Work required:
Below are entries. Reproduce exactly the lines between the line holding "ATOM 110 C C" and the line holding "ATOM 112 N N", inclusive, and only those.

[Excerpted data Boundary: Start]

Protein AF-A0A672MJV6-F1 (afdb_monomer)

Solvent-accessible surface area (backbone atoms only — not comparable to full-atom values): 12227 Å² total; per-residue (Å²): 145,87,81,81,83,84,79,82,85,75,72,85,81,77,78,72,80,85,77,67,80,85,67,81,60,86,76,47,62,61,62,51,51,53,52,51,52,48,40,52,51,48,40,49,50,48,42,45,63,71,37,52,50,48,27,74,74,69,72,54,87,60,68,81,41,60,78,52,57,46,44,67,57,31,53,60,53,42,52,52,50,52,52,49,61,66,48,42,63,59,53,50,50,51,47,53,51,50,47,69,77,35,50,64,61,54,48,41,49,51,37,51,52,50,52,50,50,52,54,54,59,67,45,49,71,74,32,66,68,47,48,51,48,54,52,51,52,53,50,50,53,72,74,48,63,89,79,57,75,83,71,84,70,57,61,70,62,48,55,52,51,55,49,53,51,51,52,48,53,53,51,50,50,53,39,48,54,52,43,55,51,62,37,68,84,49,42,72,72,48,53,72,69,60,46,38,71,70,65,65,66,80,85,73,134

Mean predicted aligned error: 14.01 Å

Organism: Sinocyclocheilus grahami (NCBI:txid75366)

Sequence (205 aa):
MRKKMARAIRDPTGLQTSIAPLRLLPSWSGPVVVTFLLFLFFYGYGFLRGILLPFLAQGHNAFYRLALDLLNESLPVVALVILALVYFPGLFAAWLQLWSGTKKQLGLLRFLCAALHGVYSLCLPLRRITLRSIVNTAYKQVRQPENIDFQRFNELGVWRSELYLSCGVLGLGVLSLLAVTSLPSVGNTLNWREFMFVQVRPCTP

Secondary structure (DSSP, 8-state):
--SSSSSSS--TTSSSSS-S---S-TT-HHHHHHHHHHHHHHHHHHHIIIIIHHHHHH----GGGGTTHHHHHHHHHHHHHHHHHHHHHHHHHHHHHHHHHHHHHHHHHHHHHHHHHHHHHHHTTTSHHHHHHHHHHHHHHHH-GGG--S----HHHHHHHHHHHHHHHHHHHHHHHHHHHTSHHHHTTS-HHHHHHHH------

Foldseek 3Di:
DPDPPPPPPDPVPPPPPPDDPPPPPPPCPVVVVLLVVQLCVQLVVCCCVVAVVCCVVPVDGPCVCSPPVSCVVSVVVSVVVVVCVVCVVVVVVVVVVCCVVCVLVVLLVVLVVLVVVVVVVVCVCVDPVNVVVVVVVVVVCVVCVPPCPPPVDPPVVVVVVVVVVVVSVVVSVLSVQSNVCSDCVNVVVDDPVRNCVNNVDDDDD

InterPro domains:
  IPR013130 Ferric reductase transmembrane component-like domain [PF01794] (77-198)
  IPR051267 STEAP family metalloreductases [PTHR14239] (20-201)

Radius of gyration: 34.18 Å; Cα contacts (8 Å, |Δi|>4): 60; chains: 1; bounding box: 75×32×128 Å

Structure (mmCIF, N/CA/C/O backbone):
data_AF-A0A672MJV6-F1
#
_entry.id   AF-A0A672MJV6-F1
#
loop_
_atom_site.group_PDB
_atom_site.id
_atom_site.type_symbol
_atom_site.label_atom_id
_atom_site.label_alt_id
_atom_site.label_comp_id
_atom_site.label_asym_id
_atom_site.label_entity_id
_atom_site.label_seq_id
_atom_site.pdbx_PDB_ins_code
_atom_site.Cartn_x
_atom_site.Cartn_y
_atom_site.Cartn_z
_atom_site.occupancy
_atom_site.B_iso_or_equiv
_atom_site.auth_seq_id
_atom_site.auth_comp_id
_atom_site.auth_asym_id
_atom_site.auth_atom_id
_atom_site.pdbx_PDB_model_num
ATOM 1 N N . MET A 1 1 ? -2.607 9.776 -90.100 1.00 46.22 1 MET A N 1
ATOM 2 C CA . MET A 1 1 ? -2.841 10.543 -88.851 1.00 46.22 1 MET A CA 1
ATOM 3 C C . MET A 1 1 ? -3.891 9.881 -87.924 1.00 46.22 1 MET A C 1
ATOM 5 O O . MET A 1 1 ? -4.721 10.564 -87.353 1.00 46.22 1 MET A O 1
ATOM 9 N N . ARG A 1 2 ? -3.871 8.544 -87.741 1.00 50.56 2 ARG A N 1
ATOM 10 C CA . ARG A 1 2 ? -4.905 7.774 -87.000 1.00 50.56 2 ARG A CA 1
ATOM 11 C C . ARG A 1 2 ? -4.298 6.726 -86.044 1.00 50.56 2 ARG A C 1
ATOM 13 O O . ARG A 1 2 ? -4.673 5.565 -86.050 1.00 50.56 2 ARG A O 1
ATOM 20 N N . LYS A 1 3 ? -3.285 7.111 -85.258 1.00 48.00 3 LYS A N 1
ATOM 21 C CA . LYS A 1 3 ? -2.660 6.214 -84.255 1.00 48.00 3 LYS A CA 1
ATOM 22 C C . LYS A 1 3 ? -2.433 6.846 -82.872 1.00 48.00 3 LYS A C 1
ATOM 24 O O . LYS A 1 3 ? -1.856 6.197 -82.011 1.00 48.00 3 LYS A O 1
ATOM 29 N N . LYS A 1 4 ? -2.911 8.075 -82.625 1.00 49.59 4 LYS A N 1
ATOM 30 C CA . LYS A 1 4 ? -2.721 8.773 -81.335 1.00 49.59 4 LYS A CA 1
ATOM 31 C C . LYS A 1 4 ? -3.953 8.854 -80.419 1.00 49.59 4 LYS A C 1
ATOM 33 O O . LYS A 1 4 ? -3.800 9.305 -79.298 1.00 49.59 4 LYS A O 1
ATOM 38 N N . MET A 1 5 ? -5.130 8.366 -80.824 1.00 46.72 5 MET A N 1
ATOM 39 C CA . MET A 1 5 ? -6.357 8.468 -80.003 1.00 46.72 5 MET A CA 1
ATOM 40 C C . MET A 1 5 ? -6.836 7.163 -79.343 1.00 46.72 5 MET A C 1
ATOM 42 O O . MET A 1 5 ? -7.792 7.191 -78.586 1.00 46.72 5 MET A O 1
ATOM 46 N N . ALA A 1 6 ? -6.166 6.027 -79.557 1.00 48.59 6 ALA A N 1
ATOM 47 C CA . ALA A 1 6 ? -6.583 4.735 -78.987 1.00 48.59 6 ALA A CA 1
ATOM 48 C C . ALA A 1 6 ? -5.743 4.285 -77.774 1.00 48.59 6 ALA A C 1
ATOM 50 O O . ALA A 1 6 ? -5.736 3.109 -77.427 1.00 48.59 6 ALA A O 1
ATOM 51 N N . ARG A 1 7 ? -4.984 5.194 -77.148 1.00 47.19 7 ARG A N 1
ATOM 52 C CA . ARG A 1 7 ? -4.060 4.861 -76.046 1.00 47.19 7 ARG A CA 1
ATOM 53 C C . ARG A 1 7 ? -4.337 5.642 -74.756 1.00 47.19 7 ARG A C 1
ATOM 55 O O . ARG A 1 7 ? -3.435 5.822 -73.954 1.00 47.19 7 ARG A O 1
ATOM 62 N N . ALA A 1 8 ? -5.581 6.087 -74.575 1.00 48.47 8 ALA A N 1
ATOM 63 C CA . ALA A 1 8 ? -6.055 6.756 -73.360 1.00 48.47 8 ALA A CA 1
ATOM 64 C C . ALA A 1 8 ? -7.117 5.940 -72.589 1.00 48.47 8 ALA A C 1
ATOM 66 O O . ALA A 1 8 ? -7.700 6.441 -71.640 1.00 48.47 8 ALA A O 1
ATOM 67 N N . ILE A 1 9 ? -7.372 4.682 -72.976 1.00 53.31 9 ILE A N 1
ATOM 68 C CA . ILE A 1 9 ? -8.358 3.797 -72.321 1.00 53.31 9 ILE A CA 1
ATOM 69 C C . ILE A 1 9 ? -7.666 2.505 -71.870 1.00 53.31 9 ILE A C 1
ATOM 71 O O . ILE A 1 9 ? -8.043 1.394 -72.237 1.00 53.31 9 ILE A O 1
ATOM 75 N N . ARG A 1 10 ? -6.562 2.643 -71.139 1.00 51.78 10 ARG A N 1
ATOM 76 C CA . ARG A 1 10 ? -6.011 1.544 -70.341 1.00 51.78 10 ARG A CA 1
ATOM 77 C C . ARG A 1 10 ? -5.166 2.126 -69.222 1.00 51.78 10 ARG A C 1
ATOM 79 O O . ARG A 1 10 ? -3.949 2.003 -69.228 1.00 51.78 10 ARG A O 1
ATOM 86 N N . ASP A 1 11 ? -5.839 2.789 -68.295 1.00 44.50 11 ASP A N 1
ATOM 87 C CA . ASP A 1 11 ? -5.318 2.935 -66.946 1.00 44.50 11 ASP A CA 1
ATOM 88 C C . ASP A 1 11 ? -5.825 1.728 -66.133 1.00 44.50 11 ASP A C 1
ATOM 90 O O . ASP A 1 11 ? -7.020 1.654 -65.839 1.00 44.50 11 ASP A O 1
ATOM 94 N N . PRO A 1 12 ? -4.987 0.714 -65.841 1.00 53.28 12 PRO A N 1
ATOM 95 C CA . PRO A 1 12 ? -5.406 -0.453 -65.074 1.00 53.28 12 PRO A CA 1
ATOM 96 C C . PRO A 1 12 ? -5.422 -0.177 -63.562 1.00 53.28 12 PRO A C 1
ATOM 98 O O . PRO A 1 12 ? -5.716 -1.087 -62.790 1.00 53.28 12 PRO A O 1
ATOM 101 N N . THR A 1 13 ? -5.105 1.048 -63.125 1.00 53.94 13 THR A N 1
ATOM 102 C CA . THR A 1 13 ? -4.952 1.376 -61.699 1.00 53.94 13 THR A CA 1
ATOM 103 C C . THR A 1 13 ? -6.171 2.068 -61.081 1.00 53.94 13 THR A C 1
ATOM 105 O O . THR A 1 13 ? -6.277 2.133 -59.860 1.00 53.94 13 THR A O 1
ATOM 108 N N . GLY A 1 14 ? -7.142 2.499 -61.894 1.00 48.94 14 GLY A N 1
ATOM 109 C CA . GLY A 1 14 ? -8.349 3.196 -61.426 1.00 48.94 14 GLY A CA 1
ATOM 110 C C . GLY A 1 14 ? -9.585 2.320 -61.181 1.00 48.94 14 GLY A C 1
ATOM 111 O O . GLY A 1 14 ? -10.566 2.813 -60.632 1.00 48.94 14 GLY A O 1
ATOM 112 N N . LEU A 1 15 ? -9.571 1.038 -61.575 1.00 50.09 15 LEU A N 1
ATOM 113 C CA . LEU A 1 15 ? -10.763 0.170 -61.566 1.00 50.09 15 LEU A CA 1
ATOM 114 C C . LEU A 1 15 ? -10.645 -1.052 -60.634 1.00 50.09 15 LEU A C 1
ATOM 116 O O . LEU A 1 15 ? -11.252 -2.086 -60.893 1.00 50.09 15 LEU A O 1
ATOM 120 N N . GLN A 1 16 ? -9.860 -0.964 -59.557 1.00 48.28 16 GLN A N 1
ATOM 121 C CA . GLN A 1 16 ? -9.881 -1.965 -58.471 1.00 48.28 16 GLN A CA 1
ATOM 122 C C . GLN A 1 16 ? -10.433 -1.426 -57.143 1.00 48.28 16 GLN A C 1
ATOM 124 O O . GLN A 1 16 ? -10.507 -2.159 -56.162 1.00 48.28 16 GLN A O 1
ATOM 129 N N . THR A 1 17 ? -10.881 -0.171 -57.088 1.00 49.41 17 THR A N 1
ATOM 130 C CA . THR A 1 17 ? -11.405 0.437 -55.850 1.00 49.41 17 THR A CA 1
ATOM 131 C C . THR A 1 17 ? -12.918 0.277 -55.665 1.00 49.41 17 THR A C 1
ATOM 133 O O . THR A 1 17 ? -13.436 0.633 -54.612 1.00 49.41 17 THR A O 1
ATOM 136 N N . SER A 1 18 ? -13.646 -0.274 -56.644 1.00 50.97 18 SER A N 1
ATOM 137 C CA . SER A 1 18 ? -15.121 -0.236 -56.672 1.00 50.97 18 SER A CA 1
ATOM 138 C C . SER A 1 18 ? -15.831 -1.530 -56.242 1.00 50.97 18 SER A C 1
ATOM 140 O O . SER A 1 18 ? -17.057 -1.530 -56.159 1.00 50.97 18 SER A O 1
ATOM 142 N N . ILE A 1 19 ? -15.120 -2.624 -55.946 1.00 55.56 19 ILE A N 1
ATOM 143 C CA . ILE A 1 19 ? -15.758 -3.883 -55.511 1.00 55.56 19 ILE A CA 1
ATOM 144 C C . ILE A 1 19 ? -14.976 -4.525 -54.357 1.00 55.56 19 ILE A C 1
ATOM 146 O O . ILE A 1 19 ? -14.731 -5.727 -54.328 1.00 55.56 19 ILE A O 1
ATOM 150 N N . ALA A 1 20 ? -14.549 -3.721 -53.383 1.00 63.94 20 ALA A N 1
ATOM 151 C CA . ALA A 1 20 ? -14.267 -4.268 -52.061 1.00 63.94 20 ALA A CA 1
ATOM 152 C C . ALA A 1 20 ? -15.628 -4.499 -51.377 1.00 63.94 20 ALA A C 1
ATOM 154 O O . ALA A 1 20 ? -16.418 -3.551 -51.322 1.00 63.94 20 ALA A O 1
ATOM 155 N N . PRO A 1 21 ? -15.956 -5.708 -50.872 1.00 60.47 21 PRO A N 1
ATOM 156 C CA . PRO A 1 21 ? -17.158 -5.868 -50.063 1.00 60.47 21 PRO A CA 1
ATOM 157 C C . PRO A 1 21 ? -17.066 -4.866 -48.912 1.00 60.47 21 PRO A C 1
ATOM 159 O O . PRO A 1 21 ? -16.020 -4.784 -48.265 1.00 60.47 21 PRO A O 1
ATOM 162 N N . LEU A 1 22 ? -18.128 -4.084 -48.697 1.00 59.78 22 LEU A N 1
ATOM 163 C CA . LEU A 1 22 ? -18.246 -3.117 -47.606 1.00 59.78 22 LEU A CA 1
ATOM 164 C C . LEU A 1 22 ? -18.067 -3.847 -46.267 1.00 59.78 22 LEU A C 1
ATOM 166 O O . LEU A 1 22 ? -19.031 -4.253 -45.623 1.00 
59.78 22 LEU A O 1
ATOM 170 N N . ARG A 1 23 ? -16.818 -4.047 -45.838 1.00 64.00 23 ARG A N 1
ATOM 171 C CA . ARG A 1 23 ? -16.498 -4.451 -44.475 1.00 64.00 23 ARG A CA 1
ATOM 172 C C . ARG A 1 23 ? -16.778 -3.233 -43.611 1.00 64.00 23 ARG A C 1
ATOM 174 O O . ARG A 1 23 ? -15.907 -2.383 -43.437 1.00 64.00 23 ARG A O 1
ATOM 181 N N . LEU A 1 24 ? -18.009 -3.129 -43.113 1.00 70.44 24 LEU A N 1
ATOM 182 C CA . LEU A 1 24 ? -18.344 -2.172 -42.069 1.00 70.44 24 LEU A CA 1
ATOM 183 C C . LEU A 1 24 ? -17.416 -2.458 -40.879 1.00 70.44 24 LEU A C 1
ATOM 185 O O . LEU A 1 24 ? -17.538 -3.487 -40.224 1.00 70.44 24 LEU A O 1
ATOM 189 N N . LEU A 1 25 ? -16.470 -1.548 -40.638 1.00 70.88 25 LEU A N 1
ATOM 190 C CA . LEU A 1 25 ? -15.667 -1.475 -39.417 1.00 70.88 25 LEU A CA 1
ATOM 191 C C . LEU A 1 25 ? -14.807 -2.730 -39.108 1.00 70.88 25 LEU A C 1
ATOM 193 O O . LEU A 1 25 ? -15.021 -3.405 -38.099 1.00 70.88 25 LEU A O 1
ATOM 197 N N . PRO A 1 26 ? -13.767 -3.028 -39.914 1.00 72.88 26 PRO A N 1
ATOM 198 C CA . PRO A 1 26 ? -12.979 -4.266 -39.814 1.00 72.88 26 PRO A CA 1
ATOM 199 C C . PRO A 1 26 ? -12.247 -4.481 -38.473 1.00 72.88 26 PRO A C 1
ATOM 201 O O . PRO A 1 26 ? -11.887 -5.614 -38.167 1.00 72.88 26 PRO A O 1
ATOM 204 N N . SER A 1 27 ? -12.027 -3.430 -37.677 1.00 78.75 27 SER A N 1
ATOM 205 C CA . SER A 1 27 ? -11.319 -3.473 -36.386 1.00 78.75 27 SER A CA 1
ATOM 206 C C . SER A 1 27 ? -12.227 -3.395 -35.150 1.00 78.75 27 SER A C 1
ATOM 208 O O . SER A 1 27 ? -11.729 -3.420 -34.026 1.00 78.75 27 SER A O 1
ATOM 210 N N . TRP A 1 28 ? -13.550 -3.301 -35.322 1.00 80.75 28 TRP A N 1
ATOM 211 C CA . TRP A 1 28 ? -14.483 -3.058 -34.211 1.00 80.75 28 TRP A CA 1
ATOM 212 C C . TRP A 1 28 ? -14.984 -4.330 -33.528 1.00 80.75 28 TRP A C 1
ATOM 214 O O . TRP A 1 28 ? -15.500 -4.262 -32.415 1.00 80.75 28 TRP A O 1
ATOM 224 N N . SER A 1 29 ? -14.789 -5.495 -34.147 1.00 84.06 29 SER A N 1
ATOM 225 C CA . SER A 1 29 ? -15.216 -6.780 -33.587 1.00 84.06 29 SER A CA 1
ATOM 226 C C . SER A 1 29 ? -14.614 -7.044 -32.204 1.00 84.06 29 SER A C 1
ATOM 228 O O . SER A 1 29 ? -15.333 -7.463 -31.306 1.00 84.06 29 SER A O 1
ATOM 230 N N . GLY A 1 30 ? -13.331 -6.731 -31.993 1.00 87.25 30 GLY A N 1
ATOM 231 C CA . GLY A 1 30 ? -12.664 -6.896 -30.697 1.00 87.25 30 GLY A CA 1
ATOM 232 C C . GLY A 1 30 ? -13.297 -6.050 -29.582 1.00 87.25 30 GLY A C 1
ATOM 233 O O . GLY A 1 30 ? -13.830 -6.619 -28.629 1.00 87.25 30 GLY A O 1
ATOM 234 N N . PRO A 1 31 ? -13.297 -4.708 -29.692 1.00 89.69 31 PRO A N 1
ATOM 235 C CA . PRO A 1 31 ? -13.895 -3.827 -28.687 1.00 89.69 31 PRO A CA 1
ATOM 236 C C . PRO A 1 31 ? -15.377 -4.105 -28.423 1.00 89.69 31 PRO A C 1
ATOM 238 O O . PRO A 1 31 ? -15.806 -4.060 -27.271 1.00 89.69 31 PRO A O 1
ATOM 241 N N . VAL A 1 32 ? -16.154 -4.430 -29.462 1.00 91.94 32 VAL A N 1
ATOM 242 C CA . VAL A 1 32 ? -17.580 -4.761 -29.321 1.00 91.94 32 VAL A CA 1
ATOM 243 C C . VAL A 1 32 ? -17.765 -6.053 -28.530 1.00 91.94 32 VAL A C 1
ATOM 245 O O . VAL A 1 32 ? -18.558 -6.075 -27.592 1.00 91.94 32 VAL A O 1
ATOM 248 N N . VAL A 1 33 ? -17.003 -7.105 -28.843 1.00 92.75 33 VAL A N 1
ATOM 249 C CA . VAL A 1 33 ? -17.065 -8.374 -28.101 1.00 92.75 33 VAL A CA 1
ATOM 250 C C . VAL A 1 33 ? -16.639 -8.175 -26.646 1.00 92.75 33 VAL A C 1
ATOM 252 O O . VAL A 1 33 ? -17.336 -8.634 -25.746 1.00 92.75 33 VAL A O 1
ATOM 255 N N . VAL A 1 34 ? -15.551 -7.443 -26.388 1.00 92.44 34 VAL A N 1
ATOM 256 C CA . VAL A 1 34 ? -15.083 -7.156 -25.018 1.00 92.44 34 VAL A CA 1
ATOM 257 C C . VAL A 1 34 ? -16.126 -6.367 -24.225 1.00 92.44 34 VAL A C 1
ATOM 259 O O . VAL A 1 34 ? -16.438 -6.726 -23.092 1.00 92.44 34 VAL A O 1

[Excerpted data Boundary: End]

Result below:
ATOM 110 C C . GLY A 1 14 ? -9.585 2.320 -61.181 1.00 48.94 14 GLY A C 1
ATOM 111 O O . GLY A 1 14 ? -10.566 2.813 -60.632 1.00 48.94 14 GLY A O 1
ATOM 112 N N . LEU A 1 15 ? -9.571 1.038 -61.575 1.00 50.09 15 LEU A N 1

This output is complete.